:: Task details ::
Start at the line with "ATOM 132 C C" in the records below, stop at the line with "ATOM 136 C C", and return every line in that span exactly, the two end lines included.
────────────────
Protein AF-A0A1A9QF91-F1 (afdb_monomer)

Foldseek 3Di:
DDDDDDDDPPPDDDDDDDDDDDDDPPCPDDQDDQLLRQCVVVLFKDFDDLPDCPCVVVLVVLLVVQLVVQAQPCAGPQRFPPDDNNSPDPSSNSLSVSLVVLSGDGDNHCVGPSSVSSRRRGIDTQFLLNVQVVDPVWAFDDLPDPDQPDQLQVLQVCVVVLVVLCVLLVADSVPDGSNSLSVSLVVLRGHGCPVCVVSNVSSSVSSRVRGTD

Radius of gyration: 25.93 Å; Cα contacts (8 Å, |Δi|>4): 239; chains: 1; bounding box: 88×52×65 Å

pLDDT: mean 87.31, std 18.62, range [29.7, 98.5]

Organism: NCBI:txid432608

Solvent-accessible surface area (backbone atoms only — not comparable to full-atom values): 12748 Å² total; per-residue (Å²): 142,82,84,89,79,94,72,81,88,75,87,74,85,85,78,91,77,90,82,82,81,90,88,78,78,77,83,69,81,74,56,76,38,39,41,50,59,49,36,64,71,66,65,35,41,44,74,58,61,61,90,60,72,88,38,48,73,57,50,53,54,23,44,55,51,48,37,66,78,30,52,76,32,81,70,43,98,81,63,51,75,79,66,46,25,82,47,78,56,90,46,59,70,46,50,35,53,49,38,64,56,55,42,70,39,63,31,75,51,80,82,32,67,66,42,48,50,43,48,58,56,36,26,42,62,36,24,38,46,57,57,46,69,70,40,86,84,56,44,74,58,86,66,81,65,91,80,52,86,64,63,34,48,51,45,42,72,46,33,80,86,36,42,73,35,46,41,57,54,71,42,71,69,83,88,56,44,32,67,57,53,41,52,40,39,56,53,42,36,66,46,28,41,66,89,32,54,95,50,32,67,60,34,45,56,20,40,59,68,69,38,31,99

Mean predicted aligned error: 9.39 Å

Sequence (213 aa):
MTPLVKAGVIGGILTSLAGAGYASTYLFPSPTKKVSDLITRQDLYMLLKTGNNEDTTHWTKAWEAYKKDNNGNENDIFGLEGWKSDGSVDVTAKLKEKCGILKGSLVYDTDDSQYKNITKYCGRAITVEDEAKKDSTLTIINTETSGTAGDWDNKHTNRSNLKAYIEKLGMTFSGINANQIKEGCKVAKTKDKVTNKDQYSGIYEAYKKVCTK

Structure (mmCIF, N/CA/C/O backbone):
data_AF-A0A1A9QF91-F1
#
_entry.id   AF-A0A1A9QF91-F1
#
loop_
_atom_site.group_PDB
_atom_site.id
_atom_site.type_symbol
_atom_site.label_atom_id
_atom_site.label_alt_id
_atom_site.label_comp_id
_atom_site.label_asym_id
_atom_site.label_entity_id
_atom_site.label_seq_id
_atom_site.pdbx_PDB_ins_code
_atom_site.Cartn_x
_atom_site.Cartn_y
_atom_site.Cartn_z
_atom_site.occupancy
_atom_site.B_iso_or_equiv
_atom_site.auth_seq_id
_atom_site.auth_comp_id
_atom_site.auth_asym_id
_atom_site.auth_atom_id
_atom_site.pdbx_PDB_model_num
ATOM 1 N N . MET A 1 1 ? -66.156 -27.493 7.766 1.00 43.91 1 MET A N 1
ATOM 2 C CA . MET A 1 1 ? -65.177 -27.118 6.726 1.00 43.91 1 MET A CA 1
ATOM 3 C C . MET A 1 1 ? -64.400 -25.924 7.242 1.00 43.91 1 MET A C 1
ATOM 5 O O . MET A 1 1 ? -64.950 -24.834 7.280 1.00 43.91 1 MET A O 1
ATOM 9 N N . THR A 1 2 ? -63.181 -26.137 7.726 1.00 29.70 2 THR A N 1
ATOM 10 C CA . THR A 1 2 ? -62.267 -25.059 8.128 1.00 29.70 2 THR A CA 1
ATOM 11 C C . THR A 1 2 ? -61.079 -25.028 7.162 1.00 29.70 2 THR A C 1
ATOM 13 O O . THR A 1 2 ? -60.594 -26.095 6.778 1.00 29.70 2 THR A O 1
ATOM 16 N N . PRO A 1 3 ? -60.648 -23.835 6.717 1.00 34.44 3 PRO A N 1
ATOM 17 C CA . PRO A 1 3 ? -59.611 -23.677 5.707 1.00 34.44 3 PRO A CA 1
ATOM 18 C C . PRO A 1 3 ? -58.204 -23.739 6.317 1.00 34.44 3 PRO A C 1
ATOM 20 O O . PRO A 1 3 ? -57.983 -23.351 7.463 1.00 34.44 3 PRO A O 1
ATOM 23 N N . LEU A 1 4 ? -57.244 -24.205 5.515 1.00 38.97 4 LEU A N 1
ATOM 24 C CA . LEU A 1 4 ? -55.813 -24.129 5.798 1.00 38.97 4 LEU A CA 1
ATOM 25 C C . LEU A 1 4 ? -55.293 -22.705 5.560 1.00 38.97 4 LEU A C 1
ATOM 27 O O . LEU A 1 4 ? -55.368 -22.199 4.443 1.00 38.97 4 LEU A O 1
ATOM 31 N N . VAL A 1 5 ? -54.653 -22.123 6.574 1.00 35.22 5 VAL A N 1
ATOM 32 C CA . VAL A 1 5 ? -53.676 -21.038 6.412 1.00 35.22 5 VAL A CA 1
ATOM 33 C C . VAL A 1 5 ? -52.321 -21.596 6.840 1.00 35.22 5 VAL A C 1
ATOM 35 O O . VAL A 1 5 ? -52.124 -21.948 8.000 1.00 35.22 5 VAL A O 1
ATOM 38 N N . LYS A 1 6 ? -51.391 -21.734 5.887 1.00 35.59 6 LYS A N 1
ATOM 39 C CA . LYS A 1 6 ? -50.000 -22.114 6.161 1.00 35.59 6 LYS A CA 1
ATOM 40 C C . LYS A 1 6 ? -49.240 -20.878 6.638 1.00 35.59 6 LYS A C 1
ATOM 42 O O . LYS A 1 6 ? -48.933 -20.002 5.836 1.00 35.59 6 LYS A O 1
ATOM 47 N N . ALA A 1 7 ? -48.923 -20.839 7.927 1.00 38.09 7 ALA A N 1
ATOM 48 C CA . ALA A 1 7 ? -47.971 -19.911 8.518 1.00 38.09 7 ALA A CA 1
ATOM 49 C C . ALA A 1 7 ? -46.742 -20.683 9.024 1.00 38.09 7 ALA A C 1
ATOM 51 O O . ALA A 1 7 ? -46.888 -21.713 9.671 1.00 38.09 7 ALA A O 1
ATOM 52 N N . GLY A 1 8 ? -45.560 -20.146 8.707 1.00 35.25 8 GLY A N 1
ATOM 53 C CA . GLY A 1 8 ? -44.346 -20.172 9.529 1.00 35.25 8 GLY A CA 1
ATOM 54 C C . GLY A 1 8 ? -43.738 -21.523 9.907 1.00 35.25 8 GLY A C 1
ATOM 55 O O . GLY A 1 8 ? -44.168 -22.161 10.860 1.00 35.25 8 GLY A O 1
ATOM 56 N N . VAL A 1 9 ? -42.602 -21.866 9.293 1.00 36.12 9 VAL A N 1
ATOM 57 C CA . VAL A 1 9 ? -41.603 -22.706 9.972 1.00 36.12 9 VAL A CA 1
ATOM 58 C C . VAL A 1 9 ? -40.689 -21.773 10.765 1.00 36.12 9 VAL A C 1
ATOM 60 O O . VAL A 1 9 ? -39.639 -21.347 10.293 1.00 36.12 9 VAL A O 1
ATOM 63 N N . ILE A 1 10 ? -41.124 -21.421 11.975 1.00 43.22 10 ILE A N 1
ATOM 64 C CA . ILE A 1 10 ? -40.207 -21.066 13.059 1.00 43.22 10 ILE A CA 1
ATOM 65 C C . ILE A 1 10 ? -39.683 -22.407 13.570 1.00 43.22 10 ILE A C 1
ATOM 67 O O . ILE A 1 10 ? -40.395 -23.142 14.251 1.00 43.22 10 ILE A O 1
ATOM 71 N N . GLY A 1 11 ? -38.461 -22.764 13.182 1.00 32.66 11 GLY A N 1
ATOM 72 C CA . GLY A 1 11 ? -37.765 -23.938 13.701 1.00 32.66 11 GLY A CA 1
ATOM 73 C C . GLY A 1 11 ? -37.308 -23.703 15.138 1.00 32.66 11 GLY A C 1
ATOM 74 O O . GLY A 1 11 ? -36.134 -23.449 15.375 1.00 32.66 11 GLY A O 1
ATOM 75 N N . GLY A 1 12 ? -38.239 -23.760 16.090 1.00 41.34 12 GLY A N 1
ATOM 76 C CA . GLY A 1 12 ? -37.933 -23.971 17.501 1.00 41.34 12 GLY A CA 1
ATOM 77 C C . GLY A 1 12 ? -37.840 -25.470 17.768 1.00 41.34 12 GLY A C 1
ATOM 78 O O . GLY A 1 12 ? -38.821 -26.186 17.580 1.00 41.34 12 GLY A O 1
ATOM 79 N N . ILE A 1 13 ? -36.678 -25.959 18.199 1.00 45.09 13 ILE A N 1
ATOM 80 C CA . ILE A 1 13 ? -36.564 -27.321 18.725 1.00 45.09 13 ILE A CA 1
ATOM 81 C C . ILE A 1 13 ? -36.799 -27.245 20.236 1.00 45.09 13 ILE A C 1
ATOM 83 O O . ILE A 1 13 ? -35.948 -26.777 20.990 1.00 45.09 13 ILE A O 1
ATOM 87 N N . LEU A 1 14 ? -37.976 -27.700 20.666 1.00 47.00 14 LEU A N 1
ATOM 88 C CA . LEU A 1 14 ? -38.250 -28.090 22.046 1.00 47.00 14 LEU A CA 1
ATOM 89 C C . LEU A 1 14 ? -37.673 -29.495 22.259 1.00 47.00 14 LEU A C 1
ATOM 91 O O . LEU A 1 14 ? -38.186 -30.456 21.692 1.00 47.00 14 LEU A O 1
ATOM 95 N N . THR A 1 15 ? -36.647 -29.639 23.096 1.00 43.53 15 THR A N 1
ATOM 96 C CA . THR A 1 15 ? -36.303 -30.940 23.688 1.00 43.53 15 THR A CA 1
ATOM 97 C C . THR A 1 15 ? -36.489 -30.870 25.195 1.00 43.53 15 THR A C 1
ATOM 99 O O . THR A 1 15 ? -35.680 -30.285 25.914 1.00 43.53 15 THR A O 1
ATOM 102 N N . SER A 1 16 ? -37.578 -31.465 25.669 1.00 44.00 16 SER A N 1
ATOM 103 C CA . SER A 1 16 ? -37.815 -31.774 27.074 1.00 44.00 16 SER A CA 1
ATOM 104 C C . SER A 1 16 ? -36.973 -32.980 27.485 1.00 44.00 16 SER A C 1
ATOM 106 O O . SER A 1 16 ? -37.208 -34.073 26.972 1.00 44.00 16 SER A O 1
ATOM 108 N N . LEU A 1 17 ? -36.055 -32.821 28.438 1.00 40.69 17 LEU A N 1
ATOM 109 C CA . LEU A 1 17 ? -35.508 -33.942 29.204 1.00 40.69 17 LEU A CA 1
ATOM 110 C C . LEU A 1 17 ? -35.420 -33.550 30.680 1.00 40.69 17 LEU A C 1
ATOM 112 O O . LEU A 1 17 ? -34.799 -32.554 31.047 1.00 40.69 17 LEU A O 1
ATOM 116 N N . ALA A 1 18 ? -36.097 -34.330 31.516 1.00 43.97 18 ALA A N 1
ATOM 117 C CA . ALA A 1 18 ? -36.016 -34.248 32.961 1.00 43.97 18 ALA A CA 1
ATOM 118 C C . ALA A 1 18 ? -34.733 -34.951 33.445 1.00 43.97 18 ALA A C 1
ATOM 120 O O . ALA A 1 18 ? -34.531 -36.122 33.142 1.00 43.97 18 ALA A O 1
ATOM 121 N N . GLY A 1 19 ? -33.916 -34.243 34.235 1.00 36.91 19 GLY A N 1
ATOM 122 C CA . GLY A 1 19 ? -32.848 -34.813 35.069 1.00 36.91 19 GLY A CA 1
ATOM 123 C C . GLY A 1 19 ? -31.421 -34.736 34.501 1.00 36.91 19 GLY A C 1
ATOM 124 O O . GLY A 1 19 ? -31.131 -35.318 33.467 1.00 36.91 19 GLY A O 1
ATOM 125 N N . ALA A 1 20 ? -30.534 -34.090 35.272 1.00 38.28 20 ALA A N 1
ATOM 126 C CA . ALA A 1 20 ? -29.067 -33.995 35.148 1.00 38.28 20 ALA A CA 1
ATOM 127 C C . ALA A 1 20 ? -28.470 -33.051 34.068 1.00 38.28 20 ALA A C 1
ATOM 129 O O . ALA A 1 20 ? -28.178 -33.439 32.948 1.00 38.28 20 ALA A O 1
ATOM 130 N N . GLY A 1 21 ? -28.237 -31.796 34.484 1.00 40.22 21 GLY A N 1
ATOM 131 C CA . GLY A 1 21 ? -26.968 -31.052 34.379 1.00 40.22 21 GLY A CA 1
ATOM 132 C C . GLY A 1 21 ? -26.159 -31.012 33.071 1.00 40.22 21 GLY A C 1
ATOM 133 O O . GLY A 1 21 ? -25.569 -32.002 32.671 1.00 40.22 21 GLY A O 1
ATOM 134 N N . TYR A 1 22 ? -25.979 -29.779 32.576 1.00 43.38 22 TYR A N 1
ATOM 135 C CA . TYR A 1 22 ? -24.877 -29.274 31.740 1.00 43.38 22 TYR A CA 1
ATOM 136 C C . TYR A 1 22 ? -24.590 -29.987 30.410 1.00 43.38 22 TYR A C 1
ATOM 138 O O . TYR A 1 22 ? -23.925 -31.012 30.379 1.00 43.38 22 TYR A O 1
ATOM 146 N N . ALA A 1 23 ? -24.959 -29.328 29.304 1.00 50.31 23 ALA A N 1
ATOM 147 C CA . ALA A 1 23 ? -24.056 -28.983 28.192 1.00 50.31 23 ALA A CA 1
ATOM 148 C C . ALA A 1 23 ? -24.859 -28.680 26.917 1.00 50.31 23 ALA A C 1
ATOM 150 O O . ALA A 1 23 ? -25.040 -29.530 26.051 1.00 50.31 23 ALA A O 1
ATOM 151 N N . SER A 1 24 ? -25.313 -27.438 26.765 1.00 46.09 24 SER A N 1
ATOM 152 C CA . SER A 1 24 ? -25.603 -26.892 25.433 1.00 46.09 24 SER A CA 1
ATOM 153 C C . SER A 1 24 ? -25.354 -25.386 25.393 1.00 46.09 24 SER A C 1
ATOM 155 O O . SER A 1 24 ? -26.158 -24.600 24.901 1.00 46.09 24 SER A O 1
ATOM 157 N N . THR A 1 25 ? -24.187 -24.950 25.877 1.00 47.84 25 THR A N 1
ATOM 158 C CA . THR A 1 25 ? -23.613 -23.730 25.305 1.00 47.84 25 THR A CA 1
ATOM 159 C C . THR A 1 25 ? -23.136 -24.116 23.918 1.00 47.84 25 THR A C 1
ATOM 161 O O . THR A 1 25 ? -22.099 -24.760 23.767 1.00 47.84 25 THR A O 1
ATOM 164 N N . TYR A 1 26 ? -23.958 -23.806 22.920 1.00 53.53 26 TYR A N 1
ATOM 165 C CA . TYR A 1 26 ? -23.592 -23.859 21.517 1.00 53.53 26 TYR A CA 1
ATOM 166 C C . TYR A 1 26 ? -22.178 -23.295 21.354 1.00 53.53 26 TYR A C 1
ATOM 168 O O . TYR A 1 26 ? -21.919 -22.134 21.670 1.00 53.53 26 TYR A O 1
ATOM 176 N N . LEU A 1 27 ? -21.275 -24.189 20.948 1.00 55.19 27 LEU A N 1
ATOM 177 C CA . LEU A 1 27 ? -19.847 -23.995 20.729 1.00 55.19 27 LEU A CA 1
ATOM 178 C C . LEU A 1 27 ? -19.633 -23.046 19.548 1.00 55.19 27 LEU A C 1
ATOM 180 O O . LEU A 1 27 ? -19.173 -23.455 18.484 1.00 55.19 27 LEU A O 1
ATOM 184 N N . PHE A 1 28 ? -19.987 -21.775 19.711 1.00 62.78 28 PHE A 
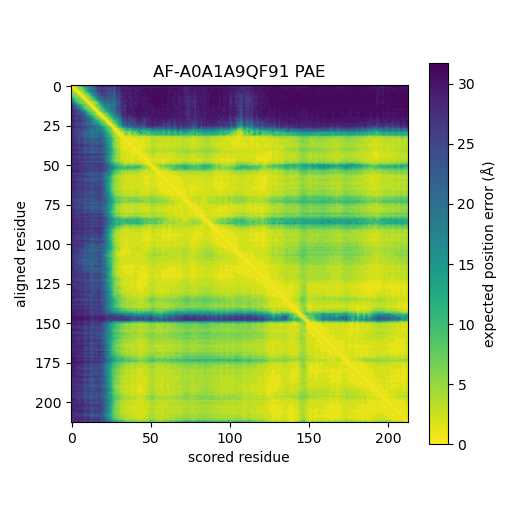N 1
ATOM 185 C CA . PHE A 1 28 ? -19.407 -20.757 18.859 1.00 62.78 28 PHE A CA 1
ATOM 186 C C . PHE A 1 28 ? -17.931 -20.683 19.252 1.00 62.78 28 PHE A C 1
ATOM 188 O O . PHE A 1 28 ? -17.639 -20.442 20.429 1.00 62.78 28 PHE A O 1
ATOM 195 N N . PRO A 1 29 ? -16.995 -20.971 18.329 1.00 73.06 29 PRO A N 1
ATOM 196 C CA . PRO A 1 29 ? -15.583 -20.765 18.613 1.00 73.06 29 PRO A CA 1
ATOM 197 C C . PRO A 1 29 ? -15.399 -19.322 19.093 1.00 73.06 29 PRO A C 1
ATOM 199 O O . PRO A 1 29 ? -16.174 -18.455 18.710 1.00 73.06 29 PRO A O 1
ATOM 202 N N . SER A 1 30 ? -14.408 -19.054 19.938 1.00 78.75 30 SER A N 1
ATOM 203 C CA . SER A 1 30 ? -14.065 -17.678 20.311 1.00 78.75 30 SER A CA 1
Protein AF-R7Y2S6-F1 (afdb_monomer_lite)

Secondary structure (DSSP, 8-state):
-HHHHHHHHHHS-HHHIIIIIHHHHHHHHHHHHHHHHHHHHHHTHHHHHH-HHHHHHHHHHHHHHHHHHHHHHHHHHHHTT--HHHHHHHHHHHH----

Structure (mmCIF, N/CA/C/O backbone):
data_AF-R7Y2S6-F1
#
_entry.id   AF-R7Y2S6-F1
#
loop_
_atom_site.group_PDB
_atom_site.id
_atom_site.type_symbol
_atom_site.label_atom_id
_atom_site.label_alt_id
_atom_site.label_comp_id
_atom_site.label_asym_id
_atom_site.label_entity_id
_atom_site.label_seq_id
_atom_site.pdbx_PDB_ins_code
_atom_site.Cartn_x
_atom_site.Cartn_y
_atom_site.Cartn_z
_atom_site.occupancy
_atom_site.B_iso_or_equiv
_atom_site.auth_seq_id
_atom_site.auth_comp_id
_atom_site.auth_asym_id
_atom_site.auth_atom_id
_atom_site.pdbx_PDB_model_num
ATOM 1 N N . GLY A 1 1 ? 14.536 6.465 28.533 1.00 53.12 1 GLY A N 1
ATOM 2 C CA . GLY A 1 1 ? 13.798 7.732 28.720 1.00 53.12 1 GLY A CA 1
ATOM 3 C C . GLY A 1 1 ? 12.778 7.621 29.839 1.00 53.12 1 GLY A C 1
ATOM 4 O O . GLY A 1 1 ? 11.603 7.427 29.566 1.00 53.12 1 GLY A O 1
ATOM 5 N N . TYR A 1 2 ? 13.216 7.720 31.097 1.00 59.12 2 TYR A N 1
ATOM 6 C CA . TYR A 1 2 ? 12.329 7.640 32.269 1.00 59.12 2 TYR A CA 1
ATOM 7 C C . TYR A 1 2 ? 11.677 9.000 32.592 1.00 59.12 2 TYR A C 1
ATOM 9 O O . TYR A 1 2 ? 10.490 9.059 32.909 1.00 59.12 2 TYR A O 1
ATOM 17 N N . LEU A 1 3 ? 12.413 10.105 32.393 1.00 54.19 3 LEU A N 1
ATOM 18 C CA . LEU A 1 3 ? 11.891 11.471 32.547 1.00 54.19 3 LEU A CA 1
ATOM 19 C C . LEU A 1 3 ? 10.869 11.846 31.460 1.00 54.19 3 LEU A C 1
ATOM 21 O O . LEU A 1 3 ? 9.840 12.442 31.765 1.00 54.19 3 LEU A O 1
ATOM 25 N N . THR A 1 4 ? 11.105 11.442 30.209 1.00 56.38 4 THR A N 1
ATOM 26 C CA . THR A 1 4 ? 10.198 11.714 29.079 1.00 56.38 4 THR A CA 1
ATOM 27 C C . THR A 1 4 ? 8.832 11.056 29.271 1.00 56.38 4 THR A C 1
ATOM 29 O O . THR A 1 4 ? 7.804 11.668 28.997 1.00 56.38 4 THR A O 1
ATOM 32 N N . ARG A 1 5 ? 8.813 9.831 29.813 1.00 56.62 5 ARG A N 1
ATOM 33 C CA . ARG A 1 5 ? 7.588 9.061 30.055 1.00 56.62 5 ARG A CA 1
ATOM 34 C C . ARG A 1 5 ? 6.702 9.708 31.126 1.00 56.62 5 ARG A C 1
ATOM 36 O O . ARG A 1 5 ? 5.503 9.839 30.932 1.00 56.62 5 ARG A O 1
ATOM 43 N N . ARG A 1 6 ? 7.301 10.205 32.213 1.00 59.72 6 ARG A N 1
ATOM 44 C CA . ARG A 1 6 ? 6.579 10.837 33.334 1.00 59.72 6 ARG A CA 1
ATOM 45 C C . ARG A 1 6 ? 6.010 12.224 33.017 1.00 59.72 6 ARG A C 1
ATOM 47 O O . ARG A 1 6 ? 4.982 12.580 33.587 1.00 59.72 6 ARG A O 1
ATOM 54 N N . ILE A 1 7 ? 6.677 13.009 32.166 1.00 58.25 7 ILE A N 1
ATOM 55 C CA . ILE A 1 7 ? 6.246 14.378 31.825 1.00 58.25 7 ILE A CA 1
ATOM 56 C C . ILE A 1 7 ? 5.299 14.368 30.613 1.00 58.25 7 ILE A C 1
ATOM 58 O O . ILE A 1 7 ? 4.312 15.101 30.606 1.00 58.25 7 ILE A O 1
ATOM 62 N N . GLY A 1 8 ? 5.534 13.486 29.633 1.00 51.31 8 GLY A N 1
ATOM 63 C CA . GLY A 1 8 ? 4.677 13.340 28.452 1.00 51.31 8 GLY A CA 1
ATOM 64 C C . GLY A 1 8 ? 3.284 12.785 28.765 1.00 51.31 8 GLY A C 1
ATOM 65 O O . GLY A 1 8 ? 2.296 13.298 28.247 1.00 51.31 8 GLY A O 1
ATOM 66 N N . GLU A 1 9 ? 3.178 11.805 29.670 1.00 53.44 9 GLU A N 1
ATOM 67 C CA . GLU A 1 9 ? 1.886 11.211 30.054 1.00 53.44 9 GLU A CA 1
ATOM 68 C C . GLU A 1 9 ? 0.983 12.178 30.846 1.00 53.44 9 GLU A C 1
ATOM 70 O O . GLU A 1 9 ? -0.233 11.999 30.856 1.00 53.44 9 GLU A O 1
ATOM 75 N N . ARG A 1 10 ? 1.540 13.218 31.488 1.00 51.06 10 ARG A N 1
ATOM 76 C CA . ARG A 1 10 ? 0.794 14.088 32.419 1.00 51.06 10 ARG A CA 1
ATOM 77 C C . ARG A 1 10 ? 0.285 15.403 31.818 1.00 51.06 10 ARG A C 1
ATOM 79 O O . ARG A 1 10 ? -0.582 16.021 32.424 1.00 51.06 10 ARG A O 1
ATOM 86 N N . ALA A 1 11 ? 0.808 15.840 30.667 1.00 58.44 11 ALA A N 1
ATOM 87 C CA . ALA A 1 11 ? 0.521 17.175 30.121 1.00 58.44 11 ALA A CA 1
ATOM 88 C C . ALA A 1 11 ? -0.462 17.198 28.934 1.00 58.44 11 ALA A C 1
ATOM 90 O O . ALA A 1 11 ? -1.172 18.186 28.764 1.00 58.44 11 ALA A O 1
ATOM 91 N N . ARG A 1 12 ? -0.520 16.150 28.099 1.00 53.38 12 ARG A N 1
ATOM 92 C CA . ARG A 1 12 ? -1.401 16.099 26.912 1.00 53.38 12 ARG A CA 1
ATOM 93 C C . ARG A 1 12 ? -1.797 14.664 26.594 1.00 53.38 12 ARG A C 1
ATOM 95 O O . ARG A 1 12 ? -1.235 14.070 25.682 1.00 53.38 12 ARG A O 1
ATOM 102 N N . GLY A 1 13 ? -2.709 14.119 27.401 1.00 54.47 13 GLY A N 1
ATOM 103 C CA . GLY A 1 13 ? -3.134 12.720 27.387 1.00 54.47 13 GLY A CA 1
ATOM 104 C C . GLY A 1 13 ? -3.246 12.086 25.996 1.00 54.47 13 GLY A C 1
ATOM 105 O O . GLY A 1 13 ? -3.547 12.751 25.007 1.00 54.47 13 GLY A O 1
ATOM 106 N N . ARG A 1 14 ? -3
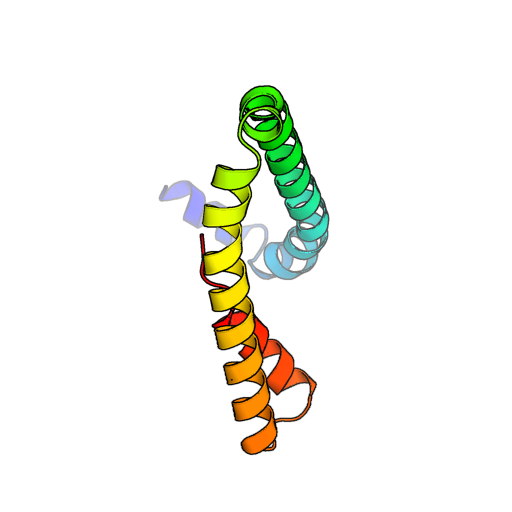.016 10.771 25.959 1.00 54.78 14 ARG A N 1
ATOM 107 C CA . ARG A 1 14 ? -3.107 9.861 24.800 1.00 54.78 14 ARG A CA 1
ATOM 108 C C . ARG A 1 14 ? -4.254 10.199 23.831 1.00 54.78 14 ARG A C 1
ATOM 110 O O . ARG A 1 14 ? -4.062 10.161 22.621 1.00 54.78 14 ARG A O 1
ATOM 117 N N . GLU A 1 15 ? -5.381 10.654 24.378 1.00 55.06 15 GLU A N 1
ATOM 118 C CA . GLU A 1 15 ? -6.539 11.193 23.659 1.00 55.06 15 GLU A CA 1
ATOM 119 C C . GLU A 1 15 ? -6.220 12.319 22.669 1.00 55.06 15 GLU A C 1
ATOM 121 O O . GLU A 1 15 ? -6.728 12.278 21.560 1.00 55.06 15 GLU A O 1
ATOM 126 N N . TRP A 1 16 ? -5.390 13.319 22.983 1.00 62.25 16 TRP A N 1
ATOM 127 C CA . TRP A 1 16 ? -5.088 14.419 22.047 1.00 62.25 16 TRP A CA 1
────────────────
:: Written response ::
ATOM 132 C C . GLY A 1 21 ? -26.159 -31.012 33.071 1.00 40.22 21 GLY A C 1
ATOM 133 O O . GLY A 1 21 ? -25.569 -32.002 32.671 1.00 40.22 21 GLY A O 1
ATOM 134 N N . TYR A 1 22 ? -25.979 -29.779 32.576 1.00 43.38 22 TYR A N 1
ATOM 135 C CA . TYR A 1 22 ? -24.877 -29.274 31.740 1.00 43.38 22 TYR A CA 1
ATOM 136 C C . TYR A 1 22 ? -24.590 -29.987 30.410 1.00 43.38 22 TYR A C 1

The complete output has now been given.